» **YOUR INSTRUCTIONS**
In the listing below, print exactly the lines between the line holding "ATOM 13 O O . PHE" and the line holding "ATOM 30 C C . HIS", inclusive, and no more.

» **STUDY MATERIAL**
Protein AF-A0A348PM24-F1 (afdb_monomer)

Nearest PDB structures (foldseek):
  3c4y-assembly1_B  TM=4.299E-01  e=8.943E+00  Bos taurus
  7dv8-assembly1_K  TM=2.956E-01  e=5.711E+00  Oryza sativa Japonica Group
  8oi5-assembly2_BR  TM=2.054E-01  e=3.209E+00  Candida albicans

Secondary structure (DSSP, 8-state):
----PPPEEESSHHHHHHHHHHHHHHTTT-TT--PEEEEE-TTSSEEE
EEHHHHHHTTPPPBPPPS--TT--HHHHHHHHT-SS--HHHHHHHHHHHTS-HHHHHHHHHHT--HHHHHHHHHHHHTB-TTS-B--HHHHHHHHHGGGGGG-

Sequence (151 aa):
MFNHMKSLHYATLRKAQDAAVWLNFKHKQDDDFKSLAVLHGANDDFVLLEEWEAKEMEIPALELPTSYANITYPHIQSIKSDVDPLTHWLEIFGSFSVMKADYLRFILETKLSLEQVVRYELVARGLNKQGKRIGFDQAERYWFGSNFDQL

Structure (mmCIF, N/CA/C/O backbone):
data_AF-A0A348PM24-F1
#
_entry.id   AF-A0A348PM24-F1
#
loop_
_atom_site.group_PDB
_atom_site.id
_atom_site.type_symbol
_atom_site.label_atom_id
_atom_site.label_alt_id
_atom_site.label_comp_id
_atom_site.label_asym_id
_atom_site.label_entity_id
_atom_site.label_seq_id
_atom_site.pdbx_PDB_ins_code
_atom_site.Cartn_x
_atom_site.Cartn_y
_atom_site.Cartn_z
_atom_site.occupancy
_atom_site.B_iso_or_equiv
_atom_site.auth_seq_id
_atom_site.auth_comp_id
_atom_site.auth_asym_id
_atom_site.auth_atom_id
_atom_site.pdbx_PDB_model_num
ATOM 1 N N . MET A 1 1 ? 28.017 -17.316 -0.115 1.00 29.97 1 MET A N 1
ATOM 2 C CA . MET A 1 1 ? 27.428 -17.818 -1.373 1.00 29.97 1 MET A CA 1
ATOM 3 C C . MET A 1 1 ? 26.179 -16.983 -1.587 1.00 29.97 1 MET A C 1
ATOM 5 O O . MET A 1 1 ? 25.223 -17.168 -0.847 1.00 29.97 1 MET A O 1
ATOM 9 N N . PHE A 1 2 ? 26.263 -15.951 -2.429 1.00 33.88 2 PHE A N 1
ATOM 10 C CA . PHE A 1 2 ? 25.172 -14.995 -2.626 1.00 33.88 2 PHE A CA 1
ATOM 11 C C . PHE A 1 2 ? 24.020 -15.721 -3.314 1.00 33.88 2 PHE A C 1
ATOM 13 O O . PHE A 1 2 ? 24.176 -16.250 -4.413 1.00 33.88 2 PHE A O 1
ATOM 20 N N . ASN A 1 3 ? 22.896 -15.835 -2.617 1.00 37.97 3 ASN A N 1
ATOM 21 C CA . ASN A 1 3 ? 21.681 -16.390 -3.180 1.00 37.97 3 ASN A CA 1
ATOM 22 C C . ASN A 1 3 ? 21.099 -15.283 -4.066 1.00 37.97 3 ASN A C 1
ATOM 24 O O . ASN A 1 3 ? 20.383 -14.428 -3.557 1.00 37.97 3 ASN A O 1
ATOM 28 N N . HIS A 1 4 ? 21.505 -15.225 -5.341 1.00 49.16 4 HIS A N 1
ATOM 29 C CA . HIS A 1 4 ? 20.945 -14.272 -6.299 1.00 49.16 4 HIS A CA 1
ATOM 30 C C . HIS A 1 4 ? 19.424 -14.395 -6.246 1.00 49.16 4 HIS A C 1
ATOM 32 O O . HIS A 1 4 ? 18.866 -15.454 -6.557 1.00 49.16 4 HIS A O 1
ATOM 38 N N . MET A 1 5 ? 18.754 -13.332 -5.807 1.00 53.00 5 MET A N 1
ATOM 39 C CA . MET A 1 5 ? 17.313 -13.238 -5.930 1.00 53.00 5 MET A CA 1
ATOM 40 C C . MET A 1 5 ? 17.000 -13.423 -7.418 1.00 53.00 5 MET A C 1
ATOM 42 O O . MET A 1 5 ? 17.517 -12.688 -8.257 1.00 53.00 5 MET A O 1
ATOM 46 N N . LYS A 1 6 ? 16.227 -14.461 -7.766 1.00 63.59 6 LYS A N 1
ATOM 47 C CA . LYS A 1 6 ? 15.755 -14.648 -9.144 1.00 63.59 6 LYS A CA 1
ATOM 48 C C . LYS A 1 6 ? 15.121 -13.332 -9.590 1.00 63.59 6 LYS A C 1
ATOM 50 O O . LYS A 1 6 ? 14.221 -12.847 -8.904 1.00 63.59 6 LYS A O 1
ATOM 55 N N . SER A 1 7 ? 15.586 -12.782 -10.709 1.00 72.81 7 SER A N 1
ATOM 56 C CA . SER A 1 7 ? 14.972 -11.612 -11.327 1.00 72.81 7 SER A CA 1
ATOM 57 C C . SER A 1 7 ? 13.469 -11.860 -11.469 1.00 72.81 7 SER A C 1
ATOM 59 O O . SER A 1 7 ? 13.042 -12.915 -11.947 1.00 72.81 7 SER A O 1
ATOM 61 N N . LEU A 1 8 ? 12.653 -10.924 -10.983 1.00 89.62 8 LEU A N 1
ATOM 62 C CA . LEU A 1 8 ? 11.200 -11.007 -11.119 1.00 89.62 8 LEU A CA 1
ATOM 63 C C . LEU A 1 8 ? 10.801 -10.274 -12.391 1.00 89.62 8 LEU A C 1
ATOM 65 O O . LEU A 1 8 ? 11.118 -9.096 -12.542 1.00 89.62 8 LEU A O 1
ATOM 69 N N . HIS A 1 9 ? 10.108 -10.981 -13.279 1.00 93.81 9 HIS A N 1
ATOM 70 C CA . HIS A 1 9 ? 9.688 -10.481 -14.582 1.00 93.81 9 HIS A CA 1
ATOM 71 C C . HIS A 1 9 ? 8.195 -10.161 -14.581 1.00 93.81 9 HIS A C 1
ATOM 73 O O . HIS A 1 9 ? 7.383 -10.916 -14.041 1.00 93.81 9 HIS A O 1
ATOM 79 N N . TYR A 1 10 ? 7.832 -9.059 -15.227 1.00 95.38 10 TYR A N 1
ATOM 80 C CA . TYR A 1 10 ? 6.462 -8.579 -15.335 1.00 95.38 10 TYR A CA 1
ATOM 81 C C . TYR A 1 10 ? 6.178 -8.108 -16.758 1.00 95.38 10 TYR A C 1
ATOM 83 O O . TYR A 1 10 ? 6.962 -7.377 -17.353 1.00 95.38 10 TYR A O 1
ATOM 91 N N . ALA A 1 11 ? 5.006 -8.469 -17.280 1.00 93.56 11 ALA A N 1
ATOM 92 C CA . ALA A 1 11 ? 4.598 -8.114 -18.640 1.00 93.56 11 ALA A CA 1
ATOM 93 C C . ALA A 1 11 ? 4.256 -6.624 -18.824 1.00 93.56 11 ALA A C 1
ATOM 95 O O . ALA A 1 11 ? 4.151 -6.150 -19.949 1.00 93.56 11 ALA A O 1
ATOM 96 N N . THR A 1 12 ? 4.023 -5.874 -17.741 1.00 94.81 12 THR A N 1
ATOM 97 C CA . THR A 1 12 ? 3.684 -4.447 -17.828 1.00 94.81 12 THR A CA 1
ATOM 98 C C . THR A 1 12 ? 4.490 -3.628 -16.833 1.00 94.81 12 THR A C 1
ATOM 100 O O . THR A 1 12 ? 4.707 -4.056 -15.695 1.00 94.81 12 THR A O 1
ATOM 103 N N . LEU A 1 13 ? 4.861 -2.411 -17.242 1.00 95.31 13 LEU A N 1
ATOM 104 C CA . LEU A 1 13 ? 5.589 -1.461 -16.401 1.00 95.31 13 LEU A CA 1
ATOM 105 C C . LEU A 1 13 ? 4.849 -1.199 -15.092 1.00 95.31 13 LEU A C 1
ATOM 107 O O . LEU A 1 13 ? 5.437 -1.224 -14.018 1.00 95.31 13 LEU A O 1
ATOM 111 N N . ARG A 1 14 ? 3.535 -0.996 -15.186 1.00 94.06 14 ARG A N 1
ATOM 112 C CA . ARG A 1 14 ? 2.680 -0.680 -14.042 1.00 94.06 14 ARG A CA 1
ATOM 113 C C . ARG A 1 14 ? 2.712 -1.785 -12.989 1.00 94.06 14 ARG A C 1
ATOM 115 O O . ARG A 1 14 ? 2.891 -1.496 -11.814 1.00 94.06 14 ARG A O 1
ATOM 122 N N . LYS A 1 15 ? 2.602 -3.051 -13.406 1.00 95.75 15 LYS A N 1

==

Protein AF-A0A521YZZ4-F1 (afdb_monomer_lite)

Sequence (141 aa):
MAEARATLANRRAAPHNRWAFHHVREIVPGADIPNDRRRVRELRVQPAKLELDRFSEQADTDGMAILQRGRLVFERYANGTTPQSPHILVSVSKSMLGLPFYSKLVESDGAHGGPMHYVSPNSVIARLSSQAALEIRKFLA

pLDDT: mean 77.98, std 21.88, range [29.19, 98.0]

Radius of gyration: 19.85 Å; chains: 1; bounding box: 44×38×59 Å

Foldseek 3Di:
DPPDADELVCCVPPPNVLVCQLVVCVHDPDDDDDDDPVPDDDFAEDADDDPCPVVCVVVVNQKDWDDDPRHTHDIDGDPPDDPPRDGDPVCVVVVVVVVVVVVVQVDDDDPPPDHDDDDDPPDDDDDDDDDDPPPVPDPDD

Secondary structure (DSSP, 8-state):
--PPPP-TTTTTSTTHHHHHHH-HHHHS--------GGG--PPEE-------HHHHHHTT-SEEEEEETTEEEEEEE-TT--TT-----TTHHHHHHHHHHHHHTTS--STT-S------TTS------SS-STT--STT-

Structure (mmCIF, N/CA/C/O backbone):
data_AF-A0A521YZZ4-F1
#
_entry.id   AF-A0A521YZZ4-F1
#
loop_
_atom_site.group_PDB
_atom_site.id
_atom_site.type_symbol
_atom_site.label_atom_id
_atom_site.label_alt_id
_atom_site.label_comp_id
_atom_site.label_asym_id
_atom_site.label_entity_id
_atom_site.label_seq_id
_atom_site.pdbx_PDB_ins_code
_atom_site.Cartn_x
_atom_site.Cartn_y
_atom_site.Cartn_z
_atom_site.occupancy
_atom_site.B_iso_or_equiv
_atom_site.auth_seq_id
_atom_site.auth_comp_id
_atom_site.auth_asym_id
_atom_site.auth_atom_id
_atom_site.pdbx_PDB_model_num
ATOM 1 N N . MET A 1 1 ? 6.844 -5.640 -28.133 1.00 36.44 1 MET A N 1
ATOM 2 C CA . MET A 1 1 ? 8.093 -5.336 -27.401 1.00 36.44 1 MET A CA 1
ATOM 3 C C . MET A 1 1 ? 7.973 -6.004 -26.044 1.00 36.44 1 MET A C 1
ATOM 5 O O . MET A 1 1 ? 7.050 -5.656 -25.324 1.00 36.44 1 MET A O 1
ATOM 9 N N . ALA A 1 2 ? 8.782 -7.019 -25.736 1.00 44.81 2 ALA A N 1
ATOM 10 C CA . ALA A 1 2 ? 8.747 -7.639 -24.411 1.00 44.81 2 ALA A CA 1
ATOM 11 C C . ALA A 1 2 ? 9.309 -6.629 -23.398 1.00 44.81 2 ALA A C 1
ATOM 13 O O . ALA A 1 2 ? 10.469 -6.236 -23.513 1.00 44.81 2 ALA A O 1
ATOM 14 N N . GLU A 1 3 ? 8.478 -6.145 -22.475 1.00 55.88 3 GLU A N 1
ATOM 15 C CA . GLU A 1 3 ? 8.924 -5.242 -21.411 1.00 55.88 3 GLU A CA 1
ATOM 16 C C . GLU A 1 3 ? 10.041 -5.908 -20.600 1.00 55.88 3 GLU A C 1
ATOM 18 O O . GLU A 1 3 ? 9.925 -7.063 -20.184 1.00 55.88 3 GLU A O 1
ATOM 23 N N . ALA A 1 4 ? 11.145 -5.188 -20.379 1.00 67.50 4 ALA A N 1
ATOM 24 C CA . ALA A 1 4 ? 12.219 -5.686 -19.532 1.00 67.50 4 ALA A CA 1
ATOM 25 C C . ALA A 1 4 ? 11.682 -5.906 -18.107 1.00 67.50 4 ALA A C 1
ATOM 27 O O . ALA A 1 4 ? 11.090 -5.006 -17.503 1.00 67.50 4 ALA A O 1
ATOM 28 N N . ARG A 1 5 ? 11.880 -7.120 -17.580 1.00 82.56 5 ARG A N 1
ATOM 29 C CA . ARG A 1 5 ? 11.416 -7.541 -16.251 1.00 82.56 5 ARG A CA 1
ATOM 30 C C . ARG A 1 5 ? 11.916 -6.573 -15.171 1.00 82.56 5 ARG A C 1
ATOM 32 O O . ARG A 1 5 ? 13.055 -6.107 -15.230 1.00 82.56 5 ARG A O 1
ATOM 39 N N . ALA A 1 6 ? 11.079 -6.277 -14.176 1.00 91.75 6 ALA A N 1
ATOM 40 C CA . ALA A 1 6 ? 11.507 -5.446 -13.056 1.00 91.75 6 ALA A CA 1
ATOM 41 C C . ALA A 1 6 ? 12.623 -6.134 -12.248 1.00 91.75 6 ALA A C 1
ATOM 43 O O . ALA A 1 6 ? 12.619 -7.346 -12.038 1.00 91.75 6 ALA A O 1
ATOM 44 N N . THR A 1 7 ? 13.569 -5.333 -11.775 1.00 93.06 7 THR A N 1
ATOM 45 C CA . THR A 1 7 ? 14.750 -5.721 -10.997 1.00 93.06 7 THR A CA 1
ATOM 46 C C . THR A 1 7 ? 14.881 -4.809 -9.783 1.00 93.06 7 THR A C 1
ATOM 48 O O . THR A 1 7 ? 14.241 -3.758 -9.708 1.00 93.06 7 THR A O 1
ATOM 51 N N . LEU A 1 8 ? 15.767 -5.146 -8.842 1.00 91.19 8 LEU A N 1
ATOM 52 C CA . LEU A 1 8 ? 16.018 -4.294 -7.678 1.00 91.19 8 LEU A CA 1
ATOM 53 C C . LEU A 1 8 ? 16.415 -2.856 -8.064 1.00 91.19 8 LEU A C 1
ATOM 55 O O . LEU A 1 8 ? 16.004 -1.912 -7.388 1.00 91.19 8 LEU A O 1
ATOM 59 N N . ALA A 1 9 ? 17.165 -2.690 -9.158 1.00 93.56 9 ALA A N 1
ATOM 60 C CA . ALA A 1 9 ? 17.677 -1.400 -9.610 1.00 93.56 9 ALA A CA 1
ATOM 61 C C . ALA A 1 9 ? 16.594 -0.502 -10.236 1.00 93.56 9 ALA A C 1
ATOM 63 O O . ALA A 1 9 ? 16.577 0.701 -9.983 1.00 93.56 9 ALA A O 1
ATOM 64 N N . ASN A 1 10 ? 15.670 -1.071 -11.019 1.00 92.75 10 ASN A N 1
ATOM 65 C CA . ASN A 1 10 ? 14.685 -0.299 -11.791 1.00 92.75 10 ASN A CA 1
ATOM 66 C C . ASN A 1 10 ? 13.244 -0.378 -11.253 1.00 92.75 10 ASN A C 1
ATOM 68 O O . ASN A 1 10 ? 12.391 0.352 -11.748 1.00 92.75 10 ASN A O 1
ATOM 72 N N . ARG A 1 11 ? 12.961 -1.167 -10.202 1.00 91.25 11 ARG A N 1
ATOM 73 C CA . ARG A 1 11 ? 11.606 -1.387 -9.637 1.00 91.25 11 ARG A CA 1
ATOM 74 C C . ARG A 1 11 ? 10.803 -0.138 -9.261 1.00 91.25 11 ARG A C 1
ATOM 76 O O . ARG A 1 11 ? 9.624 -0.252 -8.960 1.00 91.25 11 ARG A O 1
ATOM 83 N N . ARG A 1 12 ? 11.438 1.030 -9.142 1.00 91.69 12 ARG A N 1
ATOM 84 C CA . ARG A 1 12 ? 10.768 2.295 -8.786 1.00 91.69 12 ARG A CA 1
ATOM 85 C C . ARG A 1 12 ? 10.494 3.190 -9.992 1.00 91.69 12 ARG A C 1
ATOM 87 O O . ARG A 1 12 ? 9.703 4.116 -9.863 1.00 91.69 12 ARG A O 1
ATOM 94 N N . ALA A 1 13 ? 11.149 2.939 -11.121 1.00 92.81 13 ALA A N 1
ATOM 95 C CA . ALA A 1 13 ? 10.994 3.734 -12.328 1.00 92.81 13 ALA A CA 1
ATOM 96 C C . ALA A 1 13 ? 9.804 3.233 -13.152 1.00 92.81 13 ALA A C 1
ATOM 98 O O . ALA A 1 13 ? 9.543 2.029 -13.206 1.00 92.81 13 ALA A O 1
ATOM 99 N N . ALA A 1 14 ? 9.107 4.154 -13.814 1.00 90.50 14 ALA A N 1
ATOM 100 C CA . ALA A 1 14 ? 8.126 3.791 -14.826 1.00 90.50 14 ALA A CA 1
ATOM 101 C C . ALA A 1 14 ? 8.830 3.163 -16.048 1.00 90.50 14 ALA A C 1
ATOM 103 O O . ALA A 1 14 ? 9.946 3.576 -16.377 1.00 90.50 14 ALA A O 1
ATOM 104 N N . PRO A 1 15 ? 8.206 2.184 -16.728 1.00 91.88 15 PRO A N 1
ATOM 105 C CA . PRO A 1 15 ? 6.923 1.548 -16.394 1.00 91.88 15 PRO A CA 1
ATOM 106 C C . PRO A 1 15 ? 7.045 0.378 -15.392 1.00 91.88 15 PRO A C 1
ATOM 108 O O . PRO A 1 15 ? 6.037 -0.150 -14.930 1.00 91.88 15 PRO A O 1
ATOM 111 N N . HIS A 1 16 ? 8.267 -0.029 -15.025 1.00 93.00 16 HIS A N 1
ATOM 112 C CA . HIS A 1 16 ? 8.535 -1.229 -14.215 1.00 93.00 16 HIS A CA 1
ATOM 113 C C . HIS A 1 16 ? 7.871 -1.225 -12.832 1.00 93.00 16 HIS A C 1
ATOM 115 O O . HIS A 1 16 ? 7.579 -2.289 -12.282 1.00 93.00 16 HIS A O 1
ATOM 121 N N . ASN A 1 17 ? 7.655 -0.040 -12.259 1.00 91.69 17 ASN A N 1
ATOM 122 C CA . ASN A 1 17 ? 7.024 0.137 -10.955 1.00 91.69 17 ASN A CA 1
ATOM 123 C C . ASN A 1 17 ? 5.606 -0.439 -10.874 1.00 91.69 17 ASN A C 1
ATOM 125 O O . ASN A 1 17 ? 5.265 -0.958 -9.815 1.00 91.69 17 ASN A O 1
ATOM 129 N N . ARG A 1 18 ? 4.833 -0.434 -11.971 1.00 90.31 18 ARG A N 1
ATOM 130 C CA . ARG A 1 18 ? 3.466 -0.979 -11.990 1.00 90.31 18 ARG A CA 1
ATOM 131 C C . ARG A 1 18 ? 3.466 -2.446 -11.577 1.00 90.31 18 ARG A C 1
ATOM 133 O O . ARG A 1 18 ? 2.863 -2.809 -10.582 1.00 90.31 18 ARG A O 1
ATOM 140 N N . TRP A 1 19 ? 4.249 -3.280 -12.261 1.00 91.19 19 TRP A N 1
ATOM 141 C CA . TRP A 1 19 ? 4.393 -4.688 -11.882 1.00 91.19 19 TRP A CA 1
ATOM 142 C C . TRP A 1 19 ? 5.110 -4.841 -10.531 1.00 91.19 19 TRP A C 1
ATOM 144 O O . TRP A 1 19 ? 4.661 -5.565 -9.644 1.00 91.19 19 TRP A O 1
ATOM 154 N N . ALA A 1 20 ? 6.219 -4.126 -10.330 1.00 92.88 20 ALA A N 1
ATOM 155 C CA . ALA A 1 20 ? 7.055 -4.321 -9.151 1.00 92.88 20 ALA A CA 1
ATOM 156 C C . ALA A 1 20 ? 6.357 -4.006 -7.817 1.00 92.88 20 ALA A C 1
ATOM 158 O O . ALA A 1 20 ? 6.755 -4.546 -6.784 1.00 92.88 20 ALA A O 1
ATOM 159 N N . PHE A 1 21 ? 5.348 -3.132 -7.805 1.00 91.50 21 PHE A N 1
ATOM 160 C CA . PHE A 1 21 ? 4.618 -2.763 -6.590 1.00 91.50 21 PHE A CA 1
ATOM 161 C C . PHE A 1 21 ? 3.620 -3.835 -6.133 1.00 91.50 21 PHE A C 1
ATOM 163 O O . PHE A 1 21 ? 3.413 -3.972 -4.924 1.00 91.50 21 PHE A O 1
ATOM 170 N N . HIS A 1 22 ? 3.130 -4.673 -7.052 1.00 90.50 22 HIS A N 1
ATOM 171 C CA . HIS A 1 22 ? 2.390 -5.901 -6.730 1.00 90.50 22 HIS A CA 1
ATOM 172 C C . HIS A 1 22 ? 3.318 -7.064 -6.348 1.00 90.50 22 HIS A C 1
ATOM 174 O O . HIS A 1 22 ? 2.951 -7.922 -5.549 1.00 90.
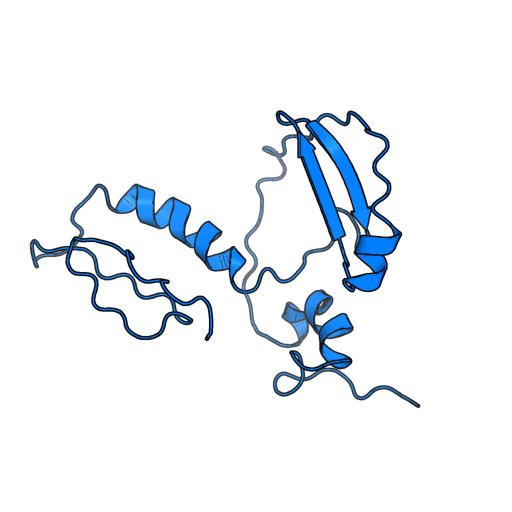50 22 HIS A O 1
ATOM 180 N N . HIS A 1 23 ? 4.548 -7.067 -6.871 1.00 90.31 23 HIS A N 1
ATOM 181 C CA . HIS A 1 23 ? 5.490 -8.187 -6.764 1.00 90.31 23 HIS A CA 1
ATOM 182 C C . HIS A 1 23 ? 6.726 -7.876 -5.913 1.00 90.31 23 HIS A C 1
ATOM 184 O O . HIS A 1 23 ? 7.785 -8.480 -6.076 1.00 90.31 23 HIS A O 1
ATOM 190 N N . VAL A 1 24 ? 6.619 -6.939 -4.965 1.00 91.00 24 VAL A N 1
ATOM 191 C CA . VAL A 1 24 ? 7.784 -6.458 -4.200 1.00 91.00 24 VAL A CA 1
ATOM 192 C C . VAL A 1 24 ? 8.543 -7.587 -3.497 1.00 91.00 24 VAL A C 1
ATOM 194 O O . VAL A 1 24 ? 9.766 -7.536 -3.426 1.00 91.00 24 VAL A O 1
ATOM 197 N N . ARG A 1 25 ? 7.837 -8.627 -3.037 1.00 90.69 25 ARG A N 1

» **RESPONSE AREA**
ATOM 13 O O . PHE A 1 2 ? 24.176 -16.250 -4.413 1.00 33.88 2 PHE A O 1
ATOM 20 N N . ASN A 1 3 ? 22.896 -15.835 -2.617 1.00 37.97 3 ASN A N 1
ATOM 21 C CA . ASN A 1 3 ? 21.681 -16.390 -3.180 1.00 37.97 3 ASN A CA 1
ATOM 22 C C . ASN A 1 3 ? 21.099 -15.283 -4.066 1.00 37.97 3 ASN A C 1
ATOM 24 O O . ASN A 1 3 ? 20.383 -14.428 -3.557 1.00 37.97 3 ASN A O 1
ATOM 28 N N . HIS A 1 4 ? 21.505 -15.225 -5.341 1.00 49.16 4 HIS A N 1
ATOM 29 C CA . HIS A 1 4 ? 20.945 -14.272 -6.299 1.00 49.16 4 HIS A CA 1
ATOM 30 C C . HIS A 1 4 ? 19.424 -14.395 -6.246 1.00 49.16 4 HIS A C 1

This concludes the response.